- [LISTED RECORDS]

* * * * *

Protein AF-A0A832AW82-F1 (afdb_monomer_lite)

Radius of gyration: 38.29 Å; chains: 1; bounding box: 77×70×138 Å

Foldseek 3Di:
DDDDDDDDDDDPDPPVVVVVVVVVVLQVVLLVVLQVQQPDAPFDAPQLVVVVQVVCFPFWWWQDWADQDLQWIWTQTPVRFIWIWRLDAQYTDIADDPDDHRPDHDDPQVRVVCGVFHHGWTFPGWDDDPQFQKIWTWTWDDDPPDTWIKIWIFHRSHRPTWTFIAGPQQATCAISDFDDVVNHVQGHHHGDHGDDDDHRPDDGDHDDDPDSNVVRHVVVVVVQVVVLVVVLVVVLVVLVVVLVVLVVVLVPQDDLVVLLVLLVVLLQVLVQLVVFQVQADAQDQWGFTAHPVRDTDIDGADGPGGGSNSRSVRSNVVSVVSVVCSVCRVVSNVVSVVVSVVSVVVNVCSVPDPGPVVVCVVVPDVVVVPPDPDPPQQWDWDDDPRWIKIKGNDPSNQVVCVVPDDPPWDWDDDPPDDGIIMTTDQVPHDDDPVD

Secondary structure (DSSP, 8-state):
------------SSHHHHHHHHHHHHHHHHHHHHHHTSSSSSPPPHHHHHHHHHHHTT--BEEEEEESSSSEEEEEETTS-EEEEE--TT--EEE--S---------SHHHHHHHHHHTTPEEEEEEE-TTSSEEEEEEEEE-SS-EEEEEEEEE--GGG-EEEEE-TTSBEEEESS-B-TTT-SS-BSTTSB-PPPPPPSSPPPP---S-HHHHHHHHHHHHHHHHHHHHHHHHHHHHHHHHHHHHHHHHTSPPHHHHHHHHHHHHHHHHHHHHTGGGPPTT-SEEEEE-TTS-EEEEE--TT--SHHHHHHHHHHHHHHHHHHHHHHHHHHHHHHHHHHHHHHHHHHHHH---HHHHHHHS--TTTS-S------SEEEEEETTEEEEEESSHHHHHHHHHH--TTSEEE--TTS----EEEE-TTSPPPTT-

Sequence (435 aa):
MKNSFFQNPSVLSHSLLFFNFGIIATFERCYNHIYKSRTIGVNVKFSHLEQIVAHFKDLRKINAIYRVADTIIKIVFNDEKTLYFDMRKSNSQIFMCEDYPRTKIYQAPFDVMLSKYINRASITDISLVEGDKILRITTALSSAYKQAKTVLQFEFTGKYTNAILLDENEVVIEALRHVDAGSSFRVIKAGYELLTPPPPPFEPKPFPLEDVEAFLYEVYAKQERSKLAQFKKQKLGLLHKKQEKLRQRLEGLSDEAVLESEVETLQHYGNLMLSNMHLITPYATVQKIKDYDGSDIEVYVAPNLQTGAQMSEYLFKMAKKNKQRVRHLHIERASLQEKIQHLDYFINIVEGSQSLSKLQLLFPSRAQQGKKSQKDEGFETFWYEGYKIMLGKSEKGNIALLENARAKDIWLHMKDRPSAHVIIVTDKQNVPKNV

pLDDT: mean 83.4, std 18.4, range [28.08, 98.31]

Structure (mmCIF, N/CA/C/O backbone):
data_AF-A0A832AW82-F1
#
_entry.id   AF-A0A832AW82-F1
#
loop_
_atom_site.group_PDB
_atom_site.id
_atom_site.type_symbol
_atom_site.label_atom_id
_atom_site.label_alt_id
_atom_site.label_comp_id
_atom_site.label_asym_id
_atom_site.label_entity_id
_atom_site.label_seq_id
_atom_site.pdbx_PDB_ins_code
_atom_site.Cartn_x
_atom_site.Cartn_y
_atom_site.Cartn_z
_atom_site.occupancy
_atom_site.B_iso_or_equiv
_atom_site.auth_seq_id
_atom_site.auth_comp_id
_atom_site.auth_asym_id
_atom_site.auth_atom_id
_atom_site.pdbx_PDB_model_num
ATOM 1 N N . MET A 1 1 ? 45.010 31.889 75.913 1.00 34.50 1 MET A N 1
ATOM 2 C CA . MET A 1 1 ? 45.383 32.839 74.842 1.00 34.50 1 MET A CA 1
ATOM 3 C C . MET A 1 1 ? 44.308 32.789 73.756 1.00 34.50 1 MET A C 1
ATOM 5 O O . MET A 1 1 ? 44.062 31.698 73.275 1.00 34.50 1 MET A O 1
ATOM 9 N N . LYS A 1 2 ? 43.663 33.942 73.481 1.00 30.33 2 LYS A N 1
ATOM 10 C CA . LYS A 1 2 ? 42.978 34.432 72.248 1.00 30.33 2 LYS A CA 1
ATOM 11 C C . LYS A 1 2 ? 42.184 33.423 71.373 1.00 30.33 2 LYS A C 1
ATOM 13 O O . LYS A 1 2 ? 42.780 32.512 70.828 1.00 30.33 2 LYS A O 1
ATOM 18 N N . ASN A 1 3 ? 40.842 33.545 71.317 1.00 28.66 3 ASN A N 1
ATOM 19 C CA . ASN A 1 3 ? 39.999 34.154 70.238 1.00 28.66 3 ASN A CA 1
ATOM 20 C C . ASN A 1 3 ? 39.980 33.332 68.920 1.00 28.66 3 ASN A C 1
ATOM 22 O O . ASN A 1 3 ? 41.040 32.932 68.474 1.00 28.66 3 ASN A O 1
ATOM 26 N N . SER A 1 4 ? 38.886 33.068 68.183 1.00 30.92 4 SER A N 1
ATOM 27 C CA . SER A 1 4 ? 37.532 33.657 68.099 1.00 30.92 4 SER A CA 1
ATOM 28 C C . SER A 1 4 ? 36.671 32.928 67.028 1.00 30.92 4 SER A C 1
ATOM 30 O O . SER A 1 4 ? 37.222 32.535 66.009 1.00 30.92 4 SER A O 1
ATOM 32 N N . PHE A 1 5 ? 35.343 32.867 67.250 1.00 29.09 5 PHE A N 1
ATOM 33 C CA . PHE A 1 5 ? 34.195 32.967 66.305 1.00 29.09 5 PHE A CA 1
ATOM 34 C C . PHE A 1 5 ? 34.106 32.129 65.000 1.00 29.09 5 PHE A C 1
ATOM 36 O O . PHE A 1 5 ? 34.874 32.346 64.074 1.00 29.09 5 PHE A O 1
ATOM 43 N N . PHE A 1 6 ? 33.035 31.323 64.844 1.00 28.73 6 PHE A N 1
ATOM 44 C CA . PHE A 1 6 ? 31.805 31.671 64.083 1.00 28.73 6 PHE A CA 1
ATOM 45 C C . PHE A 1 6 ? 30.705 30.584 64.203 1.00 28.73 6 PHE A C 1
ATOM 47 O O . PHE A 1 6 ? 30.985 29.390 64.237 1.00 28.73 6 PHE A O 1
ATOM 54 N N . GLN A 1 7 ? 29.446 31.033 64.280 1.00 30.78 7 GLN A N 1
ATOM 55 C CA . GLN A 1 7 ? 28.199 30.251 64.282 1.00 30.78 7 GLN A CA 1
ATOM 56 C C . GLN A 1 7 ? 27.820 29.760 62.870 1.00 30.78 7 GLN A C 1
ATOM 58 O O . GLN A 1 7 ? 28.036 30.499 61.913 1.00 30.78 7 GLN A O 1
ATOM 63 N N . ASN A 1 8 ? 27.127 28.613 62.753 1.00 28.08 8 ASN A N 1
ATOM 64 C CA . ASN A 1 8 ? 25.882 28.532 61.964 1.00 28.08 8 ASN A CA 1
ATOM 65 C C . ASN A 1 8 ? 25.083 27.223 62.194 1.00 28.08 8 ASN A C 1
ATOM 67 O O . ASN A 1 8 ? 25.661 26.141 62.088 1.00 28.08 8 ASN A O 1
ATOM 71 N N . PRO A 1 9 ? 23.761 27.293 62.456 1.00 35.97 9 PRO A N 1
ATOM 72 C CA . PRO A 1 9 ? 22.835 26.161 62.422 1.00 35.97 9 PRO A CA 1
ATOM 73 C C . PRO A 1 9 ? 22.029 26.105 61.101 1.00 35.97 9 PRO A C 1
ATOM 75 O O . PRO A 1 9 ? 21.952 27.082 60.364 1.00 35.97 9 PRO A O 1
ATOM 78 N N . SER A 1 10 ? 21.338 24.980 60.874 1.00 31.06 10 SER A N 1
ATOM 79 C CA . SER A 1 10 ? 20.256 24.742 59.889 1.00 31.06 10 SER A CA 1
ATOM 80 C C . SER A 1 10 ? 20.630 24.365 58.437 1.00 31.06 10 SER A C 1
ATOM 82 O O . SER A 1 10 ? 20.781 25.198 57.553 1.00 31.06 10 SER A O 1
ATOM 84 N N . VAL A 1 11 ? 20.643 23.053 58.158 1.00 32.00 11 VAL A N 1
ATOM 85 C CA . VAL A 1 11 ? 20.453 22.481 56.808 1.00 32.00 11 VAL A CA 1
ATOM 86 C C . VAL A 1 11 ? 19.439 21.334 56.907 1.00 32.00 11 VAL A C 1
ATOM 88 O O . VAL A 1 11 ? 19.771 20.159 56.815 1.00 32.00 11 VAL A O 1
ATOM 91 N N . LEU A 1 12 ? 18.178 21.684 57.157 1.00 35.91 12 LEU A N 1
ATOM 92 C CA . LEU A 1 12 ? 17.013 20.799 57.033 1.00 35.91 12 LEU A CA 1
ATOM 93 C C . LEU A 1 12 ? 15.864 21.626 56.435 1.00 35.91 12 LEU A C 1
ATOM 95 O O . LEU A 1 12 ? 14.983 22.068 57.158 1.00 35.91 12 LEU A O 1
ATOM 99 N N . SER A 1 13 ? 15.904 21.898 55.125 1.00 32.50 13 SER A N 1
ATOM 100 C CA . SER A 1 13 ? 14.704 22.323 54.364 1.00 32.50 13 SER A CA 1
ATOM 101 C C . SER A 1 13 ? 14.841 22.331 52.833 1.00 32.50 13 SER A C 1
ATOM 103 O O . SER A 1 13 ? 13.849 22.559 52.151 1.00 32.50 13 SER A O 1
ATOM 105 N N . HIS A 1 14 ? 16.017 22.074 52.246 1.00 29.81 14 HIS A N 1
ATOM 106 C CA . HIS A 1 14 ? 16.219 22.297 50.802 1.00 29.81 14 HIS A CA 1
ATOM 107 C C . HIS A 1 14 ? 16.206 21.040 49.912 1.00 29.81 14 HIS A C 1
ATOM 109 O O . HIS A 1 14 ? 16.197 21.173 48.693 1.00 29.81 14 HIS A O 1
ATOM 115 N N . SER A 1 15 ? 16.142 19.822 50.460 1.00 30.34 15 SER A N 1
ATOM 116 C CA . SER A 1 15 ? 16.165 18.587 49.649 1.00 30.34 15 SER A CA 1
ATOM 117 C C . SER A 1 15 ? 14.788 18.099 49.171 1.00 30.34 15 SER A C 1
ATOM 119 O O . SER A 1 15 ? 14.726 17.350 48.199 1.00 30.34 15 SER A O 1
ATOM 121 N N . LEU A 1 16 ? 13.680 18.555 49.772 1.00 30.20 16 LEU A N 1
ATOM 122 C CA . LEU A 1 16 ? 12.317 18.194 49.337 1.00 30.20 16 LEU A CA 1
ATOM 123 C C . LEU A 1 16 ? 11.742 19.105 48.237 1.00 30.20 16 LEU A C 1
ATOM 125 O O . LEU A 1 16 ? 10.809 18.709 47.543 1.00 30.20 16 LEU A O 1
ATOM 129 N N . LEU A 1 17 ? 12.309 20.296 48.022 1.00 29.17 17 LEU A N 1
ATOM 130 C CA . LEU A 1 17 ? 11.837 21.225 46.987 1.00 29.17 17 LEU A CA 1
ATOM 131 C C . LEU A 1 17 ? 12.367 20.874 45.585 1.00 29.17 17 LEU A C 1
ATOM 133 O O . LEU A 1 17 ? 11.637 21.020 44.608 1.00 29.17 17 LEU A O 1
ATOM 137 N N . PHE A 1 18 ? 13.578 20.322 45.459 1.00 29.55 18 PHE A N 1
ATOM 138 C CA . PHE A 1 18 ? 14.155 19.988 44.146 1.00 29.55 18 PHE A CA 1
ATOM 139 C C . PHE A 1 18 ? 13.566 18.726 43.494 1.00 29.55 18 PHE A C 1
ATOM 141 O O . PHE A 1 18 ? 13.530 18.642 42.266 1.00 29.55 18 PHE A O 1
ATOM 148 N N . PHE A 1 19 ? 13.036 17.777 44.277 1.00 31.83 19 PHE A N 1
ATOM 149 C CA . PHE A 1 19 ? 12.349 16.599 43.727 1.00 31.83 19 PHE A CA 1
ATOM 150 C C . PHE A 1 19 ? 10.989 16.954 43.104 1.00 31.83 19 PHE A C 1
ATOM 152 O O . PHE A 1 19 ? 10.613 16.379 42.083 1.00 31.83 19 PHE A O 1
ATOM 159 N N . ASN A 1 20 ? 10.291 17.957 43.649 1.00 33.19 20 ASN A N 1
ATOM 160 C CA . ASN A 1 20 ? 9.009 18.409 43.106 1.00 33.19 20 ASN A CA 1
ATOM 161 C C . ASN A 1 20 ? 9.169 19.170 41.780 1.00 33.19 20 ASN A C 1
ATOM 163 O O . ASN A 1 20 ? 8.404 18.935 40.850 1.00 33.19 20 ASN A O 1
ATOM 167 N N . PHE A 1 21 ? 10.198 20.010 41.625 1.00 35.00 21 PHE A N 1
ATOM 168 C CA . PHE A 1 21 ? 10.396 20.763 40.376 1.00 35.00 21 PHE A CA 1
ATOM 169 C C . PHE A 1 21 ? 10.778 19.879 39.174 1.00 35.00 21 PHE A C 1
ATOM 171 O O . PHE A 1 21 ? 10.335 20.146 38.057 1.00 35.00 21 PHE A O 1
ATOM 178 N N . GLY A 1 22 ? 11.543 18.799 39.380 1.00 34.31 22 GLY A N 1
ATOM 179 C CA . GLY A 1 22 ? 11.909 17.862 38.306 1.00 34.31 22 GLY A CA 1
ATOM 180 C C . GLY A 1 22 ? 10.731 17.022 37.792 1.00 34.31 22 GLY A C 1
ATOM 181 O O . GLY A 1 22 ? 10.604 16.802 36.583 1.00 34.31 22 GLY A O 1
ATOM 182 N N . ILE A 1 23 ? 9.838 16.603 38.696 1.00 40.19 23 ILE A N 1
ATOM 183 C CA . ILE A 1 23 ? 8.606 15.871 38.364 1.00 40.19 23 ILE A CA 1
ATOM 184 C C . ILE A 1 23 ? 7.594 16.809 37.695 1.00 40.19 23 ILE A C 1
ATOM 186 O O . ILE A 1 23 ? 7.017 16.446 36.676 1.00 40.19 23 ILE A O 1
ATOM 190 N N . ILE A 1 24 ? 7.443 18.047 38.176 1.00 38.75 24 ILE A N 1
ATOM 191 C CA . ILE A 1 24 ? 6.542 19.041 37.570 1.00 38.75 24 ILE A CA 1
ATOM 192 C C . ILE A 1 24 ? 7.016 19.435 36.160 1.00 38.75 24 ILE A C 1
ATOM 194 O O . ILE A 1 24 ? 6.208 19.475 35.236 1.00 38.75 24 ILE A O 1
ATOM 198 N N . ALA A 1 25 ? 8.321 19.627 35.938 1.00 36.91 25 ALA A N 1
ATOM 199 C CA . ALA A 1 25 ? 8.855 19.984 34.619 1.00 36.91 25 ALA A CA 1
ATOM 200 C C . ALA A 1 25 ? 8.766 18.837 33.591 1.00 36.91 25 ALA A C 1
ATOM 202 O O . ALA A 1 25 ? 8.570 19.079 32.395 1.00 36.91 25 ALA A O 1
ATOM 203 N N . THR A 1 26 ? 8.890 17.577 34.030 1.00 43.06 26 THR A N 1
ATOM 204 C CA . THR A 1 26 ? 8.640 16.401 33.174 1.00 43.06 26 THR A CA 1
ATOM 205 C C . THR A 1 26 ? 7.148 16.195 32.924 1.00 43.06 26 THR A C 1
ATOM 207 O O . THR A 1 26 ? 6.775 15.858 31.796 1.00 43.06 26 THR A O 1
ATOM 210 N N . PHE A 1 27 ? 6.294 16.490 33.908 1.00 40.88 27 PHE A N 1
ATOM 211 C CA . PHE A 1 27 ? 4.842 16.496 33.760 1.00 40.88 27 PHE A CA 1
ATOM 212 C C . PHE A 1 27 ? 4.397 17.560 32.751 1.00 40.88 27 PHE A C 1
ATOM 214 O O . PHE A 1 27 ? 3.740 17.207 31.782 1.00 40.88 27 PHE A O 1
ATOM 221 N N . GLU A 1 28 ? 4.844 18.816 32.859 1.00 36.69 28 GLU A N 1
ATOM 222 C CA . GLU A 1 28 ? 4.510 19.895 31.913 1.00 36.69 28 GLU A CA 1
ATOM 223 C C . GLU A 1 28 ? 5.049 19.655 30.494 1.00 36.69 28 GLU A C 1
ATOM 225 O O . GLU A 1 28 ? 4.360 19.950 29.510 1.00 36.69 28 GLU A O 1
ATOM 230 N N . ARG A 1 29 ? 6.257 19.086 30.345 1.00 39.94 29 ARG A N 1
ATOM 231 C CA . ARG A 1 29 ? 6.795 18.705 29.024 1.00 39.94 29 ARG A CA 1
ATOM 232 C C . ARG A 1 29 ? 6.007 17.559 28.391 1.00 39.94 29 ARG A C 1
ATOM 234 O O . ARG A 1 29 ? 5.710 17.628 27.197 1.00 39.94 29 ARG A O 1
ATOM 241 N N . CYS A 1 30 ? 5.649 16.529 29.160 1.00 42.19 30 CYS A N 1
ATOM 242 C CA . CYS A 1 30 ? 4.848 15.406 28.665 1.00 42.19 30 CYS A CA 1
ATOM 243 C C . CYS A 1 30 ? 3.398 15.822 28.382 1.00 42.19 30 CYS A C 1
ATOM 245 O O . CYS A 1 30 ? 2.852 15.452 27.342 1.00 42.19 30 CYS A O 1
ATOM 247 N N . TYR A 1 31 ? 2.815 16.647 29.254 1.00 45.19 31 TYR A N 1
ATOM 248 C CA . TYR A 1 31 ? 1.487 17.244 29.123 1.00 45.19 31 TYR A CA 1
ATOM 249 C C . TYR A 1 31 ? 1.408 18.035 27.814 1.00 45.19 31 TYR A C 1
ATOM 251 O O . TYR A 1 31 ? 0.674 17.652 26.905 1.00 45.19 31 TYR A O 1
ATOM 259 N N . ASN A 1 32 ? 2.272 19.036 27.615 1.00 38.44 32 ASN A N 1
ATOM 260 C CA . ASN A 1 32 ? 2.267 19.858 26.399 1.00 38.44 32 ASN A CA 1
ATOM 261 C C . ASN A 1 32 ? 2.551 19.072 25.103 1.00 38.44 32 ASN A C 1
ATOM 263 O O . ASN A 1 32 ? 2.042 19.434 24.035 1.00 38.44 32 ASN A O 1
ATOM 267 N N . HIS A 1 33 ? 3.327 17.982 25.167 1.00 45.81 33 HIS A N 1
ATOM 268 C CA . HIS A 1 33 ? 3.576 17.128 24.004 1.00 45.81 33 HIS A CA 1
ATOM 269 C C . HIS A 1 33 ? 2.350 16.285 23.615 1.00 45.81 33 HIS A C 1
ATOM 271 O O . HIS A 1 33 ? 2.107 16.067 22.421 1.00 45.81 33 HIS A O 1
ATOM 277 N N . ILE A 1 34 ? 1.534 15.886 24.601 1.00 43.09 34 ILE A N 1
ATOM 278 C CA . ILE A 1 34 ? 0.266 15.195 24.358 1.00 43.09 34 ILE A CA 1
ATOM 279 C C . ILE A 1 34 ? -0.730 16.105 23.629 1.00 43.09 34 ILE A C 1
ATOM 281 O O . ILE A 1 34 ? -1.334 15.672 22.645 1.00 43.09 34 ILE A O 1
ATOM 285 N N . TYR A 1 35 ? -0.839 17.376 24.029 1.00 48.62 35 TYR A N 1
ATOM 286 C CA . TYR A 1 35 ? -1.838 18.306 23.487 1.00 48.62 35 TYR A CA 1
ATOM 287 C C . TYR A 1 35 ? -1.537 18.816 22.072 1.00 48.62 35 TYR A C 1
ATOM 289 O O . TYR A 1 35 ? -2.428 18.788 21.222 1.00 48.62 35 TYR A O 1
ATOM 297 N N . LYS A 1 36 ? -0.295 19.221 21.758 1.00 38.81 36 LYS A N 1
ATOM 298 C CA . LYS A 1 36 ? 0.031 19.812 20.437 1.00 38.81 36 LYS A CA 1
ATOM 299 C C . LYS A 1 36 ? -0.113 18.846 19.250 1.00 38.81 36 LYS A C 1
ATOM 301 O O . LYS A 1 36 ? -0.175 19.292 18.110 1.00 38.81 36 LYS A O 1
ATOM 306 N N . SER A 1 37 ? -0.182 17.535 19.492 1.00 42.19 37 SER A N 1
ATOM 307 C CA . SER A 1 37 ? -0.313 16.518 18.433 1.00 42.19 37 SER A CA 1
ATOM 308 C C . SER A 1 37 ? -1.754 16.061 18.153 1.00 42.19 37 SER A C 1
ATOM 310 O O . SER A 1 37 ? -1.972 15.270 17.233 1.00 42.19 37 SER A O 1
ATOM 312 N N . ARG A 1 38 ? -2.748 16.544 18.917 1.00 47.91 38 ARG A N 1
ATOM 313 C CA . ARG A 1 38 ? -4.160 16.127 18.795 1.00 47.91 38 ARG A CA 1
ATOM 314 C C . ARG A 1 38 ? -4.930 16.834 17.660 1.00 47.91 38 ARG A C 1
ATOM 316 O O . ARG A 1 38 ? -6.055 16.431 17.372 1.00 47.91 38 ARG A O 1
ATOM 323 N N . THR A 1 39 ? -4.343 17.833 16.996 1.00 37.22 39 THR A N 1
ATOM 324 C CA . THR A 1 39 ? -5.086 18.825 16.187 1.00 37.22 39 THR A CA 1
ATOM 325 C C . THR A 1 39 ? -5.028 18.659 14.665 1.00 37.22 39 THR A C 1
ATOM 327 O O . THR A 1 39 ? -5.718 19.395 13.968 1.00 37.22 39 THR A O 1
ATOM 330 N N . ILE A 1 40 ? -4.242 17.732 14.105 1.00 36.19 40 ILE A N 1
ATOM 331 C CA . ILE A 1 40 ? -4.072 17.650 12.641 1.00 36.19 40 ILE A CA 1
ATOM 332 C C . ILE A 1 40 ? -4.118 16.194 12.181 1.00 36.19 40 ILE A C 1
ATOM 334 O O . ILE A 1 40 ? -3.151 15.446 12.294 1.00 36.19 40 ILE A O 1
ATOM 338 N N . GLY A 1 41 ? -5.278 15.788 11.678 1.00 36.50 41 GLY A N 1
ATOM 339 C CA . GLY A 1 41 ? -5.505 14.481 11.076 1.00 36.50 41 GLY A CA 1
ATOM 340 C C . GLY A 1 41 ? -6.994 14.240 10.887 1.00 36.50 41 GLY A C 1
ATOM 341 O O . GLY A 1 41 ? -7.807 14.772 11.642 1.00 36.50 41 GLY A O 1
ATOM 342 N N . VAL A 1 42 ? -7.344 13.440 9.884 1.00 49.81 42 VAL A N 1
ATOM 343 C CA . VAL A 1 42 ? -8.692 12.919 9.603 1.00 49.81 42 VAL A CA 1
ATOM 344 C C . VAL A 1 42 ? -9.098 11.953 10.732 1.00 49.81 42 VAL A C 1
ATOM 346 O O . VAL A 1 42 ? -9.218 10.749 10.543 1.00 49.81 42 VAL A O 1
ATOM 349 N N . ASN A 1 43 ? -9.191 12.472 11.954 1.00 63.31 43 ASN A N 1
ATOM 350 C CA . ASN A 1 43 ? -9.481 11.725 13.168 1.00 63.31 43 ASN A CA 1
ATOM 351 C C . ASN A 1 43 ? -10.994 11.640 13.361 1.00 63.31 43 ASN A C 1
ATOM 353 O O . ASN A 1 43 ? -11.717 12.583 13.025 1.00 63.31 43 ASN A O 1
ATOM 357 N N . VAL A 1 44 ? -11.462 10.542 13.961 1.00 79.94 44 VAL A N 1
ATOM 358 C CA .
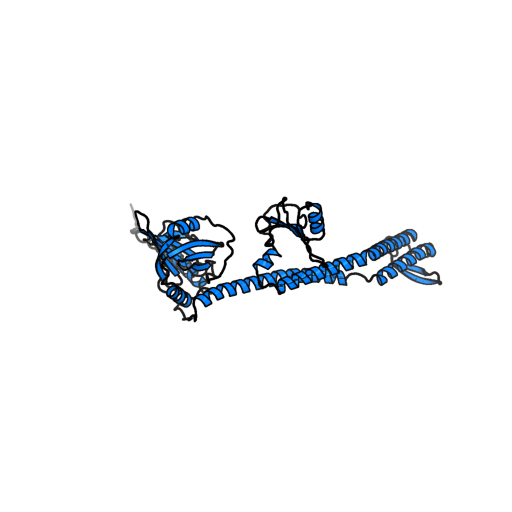 VAL A 1 44 ? -12.857 10.434 14.406 1.00 79.94 44 VAL A CA 1
ATOM 359 C C . VAL A 1 44 ? -13.197 11.646 15.276 1.00 79.94 44 VAL A C 1
ATOM 361 O O . VAL A 1 44 ? -12.454 11.998 16.201 1.00 79.94 44 VAL A O 1
ATOM 364 N N . LYS A 1 45 ? -14.287 12.332 14.932 1.00 88.50 45 LYS A N 1
ATOM 365 C CA . LYS A 1 45 ? -14.786 13.473 15.699 1.00 88.50 45 LYS A CA 1
ATOM 366 C C . LYS A 1 45 ? -15.515 12.953 16.934 1.00 88.50 45 LYS A C 1
ATOM 368 O O . LYS A 1 45 ? -16.184 11.929 16.845 1.00 88.50 45 LYS A O 1
ATOM 373 N N . PHE A 1 46 ? -15.427 13.672 18.051 1.00 89.56 46 PHE A N 1
ATOM 374 C CA . PHE A 1 46 ? -16.121 13.284 19.283 1.00 89.56 46 PHE A CA 1
ATOM 375 C C . PHE A 1 46 ? -17.635 13.129 19.060 1.00 89.56 46 PHE A C 1
ATOM 377 O O . PHE A 1 46 ? -18.170 12.067 19.334 1.00 89.56 46 PHE A O 1
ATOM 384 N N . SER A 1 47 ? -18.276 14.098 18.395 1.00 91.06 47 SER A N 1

* * * * *

- [EXERCISE DESCRIPTION] With the line holding "ATOM 160 C CA" as the first and the line holding "ATOM 202 O O" as the last, set down that range of the entries above exactly, and nothing else.

- [SOLVED EXERCISE]
ATOM 160 C CA . ASN A 1 20 ? 9.009 18.409 43.106 1.00 33.19 20 ASN A CA 1
ATOM 161 C C . ASN A 1 20 ? 9.169 19.170 41.780 1.00 33.19 20 ASN A C 1
ATOM 163 O O . ASN A 1 20 ? 8.404 18.935 40.850 1.00 33.19 20 ASN A O 1
ATOM 167 N N . PHE A 1 21 ? 10.198 20.010 41.625 1.00 35.00 21 PHE A N 1
ATOM 168 C CA . PHE A 1 21 ? 10.396 20.763 40.376 1.00 35.00 21 PHE A CA 1
ATOM 169 C C . PHE A 1 21 ? 10.778 19.879 39.174 1.00 35.00 21 PHE A C 1
ATOM 171 O O . PHE A 1 21 ? 10.335 20.146 38.057 1.00 35.00 21 PHE A O 1
ATOM 178 N N . GLY A 1 22 ? 11.543 18.799 39.380 1.00 34.31 22 GLY A N 1
ATOM 179 C CA . GLY A 1 22 ? 11.909 17.862 38.306 1.00 34.31 22 GLY A CA 1
ATOM 180 C C . GLY A 1 22 ? 10.731 17.022 37.792 1.00 34.31 22 GLY A C 1
ATOM 181 O O . GLY A 1 22 ? 10.604 16.802 36.583 1.00 34.31 22 GLY A O 1
ATOM 182 N N . ILE A 1 23 ? 9.838 16.603 38.696 1.00 40.19 23 ILE A N 1
ATOM 183 C CA . ILE A 1 23 ? 8.606 15.871 38.364 1.00 40.19 23 ILE A CA 1
ATOM 184 C C . ILE A 1 23 ? 7.594 16.809 37.695 1.00 40.19 23 ILE A C 1
ATOM 186 O O . ILE A 1 23 ? 7.017 16.446 36.676 1.00 40.19 23 ILE A O 1
ATOM 190 N N . ILE A 1 24 ? 7.443 18.047 38.176 1.00 38.75 24 ILE A N 1
ATOM 191 C CA . ILE A 1 24 ? 6.542 19.041 37.570 1.00 38.75 24 ILE A CA 1
ATOM 192 C C . ILE A 1 24 ? 7.016 19.435 36.160 1.00 38.75 24 ILE A C 1
ATOM 194 O O . ILE A 1 24 ? 6.208 19.475 35.236 1.00 38.75 24 ILE A O 1
ATOM 198 N N . ALA A 1 25 ? 8.321 19.627 35.938 1.00 36.91 25 ALA A N 1
ATOM 199 C CA . ALA A 1 25 ? 8.855 19.984 34.619 1.00 36.91 25 ALA A CA 1
ATOM 200 C C . ALA A 1 25 ? 8.766 18.837 33.591 1.00 36.91 25 ALA A C 1
ATOM 202 O O . ALA A 1 25 ? 8.570 19.079 32.395 1.00 36.91 25 ALA A O 1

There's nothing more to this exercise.